Das Versprechen von Wohlstand durch Handel lässt sich jedenfalls mit der gegenwärtigen Handelspolitik nicht erfüllen, wie der Ökonom Dani Rodrik argumentiert: Während es einst in Handelsabkommen vor allem um die allgemeine Reduktion von Zöllen ging, ist dies zunehmend immer weniger der Fall. Stattdessen werden in den Verträgen regulatorische Verpflichtungen und die Harmonisierung von Standards festgeschrieben, die besonders die Interessen großer exportorientierter Konzerne wiederspiegeln. Indem Pharmakonzerne, Finanzinstitutionen und multinationale Unternehmen nationalstaatliche Regelungen und Produktstandards in ihrem Interesse beeinflussen, können sie einen noch größeren Teil der Globalisierungsgewinne für sich beanspruchen.
Schließlich, so bekräftigt Rodrik, sind es auch gerade die Themen, die nicht auf den Agenden von Freihandelsabkommen landen, die zeigen, dass diese Abkommen weitgehend nur die Interessen von Konzernen widerspiegeln. Leerstellen gibt es gerade dort, wo potenziell ein hoher Nutzen für die Gesellschaft entstehen würde, wie bei der Bekämpfung von internationalem Steuerwettbewerb und Steuervermeidungspraktiken.

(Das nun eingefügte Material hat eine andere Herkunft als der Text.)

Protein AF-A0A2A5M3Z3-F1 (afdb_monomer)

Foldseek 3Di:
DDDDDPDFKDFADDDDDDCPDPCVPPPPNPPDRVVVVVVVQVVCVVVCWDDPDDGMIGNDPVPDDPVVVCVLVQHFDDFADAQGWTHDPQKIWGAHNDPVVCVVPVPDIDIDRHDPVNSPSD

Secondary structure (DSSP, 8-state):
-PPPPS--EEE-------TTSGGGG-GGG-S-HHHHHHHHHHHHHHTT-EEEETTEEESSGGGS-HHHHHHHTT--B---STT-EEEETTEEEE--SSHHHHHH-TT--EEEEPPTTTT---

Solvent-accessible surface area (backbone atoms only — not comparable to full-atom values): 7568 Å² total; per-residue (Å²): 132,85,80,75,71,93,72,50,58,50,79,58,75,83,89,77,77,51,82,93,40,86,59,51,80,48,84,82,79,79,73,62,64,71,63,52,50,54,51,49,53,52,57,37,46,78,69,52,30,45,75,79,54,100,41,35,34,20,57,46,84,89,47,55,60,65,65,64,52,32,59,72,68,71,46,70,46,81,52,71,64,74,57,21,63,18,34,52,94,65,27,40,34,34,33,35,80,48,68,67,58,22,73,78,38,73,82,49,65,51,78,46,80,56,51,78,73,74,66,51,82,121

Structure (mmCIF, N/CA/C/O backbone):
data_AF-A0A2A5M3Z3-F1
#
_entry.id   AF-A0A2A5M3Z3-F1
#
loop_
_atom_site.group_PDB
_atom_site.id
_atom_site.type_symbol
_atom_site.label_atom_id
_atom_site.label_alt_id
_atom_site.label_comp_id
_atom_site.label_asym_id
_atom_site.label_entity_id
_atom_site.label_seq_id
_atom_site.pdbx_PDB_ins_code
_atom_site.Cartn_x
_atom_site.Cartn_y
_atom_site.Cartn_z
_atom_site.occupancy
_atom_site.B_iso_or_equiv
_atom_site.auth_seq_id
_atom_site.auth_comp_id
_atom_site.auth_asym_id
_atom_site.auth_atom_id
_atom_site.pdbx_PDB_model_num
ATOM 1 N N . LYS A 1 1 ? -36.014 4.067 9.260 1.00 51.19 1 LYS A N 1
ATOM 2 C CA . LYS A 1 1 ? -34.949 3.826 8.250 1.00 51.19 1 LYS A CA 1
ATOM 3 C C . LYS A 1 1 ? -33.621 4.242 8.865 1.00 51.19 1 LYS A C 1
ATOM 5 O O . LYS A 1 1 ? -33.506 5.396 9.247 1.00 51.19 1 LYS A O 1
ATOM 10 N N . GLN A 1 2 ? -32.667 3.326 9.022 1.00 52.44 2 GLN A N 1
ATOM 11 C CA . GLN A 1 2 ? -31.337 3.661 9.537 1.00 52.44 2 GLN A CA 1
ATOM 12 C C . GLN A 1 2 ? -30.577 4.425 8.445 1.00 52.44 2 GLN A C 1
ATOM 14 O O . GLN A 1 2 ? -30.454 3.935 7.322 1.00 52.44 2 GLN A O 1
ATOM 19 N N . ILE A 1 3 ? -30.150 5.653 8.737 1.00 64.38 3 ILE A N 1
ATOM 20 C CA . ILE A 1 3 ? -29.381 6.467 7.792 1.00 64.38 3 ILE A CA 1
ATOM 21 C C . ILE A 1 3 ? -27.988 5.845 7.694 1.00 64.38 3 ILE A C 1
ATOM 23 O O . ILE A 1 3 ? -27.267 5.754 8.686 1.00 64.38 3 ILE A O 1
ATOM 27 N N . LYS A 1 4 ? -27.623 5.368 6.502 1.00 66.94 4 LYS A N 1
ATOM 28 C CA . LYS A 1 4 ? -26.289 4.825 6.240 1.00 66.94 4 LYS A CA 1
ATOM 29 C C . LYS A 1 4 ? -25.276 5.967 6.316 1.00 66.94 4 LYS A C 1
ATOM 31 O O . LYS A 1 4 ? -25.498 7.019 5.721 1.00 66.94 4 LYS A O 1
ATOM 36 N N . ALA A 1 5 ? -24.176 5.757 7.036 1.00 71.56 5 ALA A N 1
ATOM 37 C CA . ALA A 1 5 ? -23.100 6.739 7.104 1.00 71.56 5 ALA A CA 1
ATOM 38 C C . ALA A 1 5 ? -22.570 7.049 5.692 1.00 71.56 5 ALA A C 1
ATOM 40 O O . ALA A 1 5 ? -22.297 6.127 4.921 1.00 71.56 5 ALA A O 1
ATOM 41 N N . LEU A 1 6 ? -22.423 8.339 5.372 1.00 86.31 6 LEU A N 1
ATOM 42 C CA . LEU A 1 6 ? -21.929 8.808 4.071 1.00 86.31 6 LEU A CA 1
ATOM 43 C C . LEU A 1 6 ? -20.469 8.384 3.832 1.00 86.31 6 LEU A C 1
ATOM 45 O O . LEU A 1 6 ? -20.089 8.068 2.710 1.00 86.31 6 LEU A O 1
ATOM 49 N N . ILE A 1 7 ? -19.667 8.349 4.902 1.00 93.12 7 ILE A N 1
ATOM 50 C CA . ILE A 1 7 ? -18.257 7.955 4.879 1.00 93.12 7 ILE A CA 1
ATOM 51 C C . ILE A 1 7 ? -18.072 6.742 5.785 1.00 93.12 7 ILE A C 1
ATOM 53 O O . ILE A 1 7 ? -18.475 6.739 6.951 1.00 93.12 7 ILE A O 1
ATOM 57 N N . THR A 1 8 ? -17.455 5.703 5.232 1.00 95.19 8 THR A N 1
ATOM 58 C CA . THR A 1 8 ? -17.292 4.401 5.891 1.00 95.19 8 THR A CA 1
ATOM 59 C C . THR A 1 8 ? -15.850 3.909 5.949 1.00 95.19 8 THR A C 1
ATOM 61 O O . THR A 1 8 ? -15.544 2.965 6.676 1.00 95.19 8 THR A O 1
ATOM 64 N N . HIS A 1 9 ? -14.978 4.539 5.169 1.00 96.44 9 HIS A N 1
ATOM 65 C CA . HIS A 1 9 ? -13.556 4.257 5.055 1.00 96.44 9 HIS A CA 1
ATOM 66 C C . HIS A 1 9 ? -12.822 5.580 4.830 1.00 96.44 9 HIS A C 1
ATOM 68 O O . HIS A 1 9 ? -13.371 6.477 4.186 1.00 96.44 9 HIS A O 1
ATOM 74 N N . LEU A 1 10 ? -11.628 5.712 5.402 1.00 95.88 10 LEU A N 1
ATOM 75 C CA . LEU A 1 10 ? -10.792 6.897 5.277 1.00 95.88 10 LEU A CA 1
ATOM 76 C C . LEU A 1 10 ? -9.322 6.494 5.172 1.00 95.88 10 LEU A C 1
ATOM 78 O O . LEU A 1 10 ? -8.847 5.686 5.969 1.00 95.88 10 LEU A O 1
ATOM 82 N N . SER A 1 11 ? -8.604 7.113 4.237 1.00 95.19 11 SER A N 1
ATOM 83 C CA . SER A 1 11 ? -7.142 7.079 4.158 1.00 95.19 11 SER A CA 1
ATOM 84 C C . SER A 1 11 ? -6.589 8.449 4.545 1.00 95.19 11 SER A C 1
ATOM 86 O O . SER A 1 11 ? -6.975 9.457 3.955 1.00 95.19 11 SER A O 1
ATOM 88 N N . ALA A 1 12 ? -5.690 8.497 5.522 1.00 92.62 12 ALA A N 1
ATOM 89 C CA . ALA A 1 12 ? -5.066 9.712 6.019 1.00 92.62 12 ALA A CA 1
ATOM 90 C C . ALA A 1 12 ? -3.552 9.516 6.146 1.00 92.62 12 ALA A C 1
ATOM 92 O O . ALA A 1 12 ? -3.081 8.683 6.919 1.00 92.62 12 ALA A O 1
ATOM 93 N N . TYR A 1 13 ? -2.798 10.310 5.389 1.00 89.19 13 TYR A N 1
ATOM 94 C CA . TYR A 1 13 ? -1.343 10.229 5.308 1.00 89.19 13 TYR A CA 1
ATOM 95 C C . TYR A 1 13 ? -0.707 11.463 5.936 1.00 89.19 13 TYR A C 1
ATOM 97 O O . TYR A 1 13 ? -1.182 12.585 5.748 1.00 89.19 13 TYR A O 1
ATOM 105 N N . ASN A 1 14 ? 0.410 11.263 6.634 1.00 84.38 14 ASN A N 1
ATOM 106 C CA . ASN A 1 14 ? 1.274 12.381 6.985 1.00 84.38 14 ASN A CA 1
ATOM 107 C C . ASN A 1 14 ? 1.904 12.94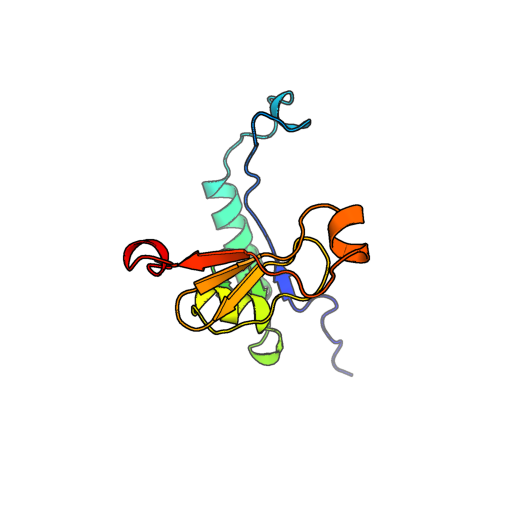6 5.710 1.00 84.38 14 ASN A C 1
ATOM 109 O O . ASN A 1 14 ? 2.419 12.201 4.878 1.00 84.38 14 ASN A O 1
ATOM 113 N N . LEU A 1 15 ? 1.867 14.271 5.568 1.00 83.75 15 LEU A N 1
ATOM 114 C CA . LEU A 1 15 ? 2.516 14.946 4.454 1.00 83.75 15 LEU A CA 1
ATOM 115 C C . LEU A 1 15 ? 4.039 14.818 4.589 1.00 83.75 15 LEU A C 1
ATOM 117 O O . LEU A 1 15 ? 4.646 15.446 5.458 1.00 83.75 15 LEU A O 1
ATOM 121 N N . THR A 1 16 ? 4.650 14.057 3.687 1.00 81.75 16 THR A N 1
ATOM 122 C CA . THR A 1 16 ? 6.101 14.051 3.477 1.00 81.75 16 THR A CA 1
ATOM 123 C C . THR A 1 16 ? 6.434 15.054 2.377 1.00 81.75 16 THR A C 1
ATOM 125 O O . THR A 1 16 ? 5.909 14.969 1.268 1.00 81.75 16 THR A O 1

Es braucht daher eine Handelspolitik, die diese Missstände und Verteilungseffekte nicht negiert, sondern aktiv bearbeitet. Das bedeutet auch, dass Handel nicht isoliert von anderen Politiken betrachtet werden darf. Stattdessen sollte Handel eingebettet in eine umfassendere gesellschaftliche Perspektive demokratisch verhandelt werden. Neben Arbeits- und Umweltschutzaspekten könnte dazu ebenfalls eine Diskussion über eine sinnvolle wirtschaftspolitische Steuerung jenseits von globalen Marktmechanismen gehören – insbesondere wenn es gilt, die negativen Effekte des Klimawandels für die Gesellschaft negativen Effekte des Klimawandels für die Gesellschaft nachhaltig abzuwenden.